Dans le cas d’une expérience réussie, l’image montre huit bandes assignées selon le modèle standard. Cependant, les intensités des bandes individuelles peuvent être très variables selon la souche et les conditions expérimentales. Chaque bande correspond à un produit de traduction.
Les données suggèrent que la souche mutante est capable de synthèse des protéines mitochondriales parce que tous les produits apparaissant dans le type sauvage sont visibles dans ce mutant. Cependant, les intensités des bandes sont différentes du type sauvage, ce qui signifie que cette suppression d’Aim23 affecte l’expression du gène mitochondrial. Kumasi brassé en tache bleue et sert de contrôle de chargement.
Leur résultat en données peut être quantifié pour identifier les différences entre les souches ou les conditions expérimentales à l’aide du logiciel Image G ou Image Quan. Pour ceux-ci, le rapport du signal correspondant à chaque produit est calculé au signal total. Les valeurs moyennes et les écarts types sont calculés dans au moins trois expériences indépendantes.
La cinétique des protéines synthétisées retournées est étudiée au cours d’une expérience de l’année écoulée. Les échantillons sont prélevés aux points de temps indiqués après l’arrêt de la réaction d’étiquetage par la méthionine froide et la borymycine. Ce contrôle est nécessaire pour estimer la stabilité du produit.
Immuno-coloration avec anti-porine un anticorps est un contrôle de chargement. Nous avons décrit la méthode, qui est souvent utilisée pour étudier la biosynthèse protéique dans les mitochondries de levure. Ce protocole est relativement simple et rapide à exécuter.

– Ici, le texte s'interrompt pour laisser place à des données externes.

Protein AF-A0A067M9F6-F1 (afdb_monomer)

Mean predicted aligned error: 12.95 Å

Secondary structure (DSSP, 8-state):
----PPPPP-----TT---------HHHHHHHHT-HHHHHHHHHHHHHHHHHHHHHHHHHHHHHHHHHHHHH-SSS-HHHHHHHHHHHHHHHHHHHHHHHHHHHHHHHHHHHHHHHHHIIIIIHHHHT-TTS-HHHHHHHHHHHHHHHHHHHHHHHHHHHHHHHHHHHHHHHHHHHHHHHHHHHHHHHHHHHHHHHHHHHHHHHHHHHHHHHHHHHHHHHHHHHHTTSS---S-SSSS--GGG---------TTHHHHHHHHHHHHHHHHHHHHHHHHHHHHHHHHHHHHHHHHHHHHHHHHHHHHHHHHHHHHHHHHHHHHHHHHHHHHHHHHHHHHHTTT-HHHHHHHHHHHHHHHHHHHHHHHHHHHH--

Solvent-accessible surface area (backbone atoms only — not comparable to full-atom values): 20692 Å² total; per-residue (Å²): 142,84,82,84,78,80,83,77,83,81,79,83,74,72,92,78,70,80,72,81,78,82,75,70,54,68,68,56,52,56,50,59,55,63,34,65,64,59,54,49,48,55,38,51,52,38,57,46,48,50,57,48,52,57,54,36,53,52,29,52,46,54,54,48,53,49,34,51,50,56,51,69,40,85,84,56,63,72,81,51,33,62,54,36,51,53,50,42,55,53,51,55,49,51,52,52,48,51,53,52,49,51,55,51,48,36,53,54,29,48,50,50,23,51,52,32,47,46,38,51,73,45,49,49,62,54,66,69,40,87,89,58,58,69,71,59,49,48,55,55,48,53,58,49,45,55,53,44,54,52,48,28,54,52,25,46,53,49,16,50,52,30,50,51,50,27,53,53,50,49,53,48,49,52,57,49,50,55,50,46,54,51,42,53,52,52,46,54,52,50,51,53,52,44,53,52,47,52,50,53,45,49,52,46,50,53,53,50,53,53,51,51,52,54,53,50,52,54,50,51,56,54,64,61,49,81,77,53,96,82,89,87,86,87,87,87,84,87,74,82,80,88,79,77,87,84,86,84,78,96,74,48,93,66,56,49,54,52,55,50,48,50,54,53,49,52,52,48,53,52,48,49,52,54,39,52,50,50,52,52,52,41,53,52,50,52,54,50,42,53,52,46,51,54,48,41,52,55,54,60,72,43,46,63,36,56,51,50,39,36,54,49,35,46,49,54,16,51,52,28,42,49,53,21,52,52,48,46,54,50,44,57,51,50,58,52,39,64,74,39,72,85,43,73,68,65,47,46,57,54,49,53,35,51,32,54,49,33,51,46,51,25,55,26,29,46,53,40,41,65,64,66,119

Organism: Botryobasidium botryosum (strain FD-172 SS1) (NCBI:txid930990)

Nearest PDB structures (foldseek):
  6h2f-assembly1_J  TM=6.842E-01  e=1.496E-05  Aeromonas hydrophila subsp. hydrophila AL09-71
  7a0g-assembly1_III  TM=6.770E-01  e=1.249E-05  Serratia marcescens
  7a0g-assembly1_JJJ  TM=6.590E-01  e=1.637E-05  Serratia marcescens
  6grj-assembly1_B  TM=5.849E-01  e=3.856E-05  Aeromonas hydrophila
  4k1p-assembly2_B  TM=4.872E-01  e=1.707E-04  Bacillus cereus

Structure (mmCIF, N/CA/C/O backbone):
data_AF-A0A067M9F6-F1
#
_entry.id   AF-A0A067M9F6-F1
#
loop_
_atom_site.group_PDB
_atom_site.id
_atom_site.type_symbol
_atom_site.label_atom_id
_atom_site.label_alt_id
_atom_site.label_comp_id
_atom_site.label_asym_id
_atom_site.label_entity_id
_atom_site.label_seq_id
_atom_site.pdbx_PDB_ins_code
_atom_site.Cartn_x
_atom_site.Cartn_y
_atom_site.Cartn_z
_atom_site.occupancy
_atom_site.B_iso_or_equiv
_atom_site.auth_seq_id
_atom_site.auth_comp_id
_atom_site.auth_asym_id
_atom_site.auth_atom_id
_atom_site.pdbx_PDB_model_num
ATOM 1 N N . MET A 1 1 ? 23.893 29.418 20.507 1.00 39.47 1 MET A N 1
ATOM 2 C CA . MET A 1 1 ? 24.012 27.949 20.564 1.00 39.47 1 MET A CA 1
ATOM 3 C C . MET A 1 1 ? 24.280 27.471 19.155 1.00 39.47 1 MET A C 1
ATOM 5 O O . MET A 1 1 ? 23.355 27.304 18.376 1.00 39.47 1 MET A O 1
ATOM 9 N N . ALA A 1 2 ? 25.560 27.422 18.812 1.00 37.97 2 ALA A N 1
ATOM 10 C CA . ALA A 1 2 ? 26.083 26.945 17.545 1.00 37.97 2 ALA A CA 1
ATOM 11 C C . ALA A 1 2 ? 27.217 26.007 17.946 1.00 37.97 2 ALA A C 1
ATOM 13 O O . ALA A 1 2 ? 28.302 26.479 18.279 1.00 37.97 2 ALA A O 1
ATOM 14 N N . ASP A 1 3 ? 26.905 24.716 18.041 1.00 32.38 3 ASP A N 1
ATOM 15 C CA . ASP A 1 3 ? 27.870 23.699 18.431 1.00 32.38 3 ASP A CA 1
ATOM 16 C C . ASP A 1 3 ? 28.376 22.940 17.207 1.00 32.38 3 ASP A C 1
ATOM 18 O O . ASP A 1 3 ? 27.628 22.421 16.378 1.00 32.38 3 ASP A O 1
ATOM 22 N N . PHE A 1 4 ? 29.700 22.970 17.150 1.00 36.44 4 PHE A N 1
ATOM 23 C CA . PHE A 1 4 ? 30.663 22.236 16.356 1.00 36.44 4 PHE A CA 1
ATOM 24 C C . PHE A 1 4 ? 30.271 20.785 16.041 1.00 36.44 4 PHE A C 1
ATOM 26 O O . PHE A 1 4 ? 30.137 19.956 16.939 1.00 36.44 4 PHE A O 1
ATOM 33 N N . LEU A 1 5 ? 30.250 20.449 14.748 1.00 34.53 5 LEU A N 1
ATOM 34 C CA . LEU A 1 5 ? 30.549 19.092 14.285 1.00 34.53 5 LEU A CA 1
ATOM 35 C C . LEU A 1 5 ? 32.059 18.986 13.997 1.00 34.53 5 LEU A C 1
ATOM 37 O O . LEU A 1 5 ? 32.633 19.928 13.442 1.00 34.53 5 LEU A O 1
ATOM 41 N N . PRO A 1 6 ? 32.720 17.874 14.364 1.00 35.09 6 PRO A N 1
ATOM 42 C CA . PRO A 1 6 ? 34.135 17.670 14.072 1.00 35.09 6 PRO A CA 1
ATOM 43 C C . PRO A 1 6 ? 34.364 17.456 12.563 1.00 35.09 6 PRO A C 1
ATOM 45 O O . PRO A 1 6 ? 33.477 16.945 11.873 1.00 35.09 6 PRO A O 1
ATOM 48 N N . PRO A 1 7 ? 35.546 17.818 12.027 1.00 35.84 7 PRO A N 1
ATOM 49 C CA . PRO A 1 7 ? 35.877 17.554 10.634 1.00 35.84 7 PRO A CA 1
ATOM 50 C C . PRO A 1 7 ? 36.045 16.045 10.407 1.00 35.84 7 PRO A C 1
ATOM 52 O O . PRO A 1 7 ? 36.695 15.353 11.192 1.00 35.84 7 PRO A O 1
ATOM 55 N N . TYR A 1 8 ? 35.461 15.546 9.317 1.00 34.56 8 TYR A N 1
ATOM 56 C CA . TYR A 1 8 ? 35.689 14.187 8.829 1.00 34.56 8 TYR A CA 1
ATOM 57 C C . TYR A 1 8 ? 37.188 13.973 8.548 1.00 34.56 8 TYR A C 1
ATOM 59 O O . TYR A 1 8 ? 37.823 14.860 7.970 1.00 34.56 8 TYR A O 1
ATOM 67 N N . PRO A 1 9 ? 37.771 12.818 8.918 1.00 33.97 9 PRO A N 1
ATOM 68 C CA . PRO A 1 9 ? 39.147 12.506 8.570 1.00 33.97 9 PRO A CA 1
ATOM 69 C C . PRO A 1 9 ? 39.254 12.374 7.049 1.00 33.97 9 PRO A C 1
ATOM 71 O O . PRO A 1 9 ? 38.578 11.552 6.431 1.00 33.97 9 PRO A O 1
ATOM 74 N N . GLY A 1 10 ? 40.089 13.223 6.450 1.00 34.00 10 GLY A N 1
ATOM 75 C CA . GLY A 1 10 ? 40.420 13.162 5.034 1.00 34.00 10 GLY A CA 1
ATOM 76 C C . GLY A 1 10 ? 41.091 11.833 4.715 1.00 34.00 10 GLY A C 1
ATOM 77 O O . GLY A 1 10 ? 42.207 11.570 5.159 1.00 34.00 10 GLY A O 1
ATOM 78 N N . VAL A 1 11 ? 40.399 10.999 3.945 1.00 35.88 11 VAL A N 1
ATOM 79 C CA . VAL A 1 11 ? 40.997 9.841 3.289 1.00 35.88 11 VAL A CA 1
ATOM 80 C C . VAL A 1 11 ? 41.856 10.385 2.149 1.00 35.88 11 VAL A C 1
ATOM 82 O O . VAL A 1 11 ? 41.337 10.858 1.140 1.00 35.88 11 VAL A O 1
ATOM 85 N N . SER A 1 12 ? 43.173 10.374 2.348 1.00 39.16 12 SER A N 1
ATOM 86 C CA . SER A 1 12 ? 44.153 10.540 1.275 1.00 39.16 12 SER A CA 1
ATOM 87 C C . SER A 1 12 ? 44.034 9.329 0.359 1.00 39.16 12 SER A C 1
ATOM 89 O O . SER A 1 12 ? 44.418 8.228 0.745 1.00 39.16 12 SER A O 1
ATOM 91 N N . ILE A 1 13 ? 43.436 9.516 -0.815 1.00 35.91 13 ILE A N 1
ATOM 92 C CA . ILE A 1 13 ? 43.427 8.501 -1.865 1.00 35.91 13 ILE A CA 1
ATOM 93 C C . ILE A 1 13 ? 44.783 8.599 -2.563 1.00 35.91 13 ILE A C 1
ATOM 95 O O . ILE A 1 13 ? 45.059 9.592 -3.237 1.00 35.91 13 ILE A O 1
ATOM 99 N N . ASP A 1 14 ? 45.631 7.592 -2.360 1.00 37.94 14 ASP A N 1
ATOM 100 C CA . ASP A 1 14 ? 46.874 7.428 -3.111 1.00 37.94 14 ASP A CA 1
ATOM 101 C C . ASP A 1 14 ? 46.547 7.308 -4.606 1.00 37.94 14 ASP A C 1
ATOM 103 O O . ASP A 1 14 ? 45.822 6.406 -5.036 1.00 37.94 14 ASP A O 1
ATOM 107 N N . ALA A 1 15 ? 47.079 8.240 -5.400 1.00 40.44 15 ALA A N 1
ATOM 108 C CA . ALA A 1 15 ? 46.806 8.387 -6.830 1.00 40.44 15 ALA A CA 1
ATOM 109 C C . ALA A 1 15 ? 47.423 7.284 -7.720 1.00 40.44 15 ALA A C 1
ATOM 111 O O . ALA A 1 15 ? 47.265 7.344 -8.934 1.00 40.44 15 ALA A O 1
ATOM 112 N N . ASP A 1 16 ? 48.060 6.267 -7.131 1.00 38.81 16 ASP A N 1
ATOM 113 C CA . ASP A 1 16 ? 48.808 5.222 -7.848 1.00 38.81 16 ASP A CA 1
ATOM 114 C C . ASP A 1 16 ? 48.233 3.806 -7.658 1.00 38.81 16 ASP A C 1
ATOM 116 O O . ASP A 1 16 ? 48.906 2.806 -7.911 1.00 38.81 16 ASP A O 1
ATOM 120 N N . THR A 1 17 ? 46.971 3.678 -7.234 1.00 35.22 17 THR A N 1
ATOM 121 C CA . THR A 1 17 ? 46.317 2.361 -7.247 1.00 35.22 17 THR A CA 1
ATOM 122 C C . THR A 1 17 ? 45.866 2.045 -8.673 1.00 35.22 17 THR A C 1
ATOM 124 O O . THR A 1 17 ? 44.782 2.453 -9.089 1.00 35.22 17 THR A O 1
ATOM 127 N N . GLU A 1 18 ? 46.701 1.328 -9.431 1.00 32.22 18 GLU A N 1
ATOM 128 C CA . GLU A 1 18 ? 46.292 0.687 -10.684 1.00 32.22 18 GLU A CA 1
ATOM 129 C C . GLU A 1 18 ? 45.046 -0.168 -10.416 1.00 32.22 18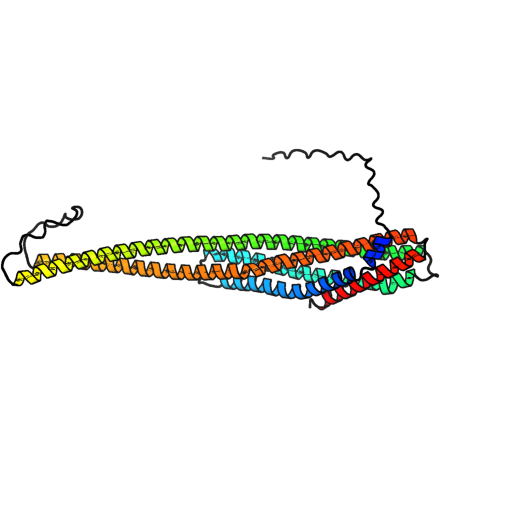 GLU A C 1
ATOM 131 O O . GLU A 1 18 ? 45.098 -1.213 -9.764 1.00 32.22 18 GLU A O 1
ATOM 136 N N . ILE A 1 19 ? 43.898 0.307 -10.899 1.00 31.22 19 ILE A N 1
ATOM 137 C CA . ILE A 1 19 ? 42.656 -0.457 -10.903 1.00 31.22 19 ILE A CA 1
ATOM 138 C C . ILE A 1 19 ? 42.898 -1.645 -11.843 1.00 31.22 19 ILE A C 1
ATOM 140 O O . ILE A 1 19 ? 43.169 -1.415 -13.025 1.00 31.22 19 ILE A O 1
ATOM 144 N N . PRO A 1 20 ? 42.816 -2.906 -11.375 1.00 33.72 20 PRO A N 1
ATOM 145 C CA . PRO A 1 20 ? 42.945 -4.053 -12.258 1.00 33.72 20 PRO A CA 1
ATOM 146 C C . PRO A 1 20 ? 41.840 -3.960 -13.309 1.00 33.72 20 PRO A C 1
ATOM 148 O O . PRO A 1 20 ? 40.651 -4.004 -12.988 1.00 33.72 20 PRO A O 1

Dans le même temps, il permet d’obtenir des informations précieuses sur le taux de traduction de quatre aDRM mitochondriaux de levure, ce qui est très avantageux. Cependant, il a plusieurs limitations nécessitant des expériences supplémentaires et se trouve dans ces niveaux interétatiques de protéines et d’ARNM. Il peut fournir des informations sur ces fonctions dans le système de traduction mitochondrial, mais des techniques plus avancées devraient être utilisées pour découvrir le mécanisme.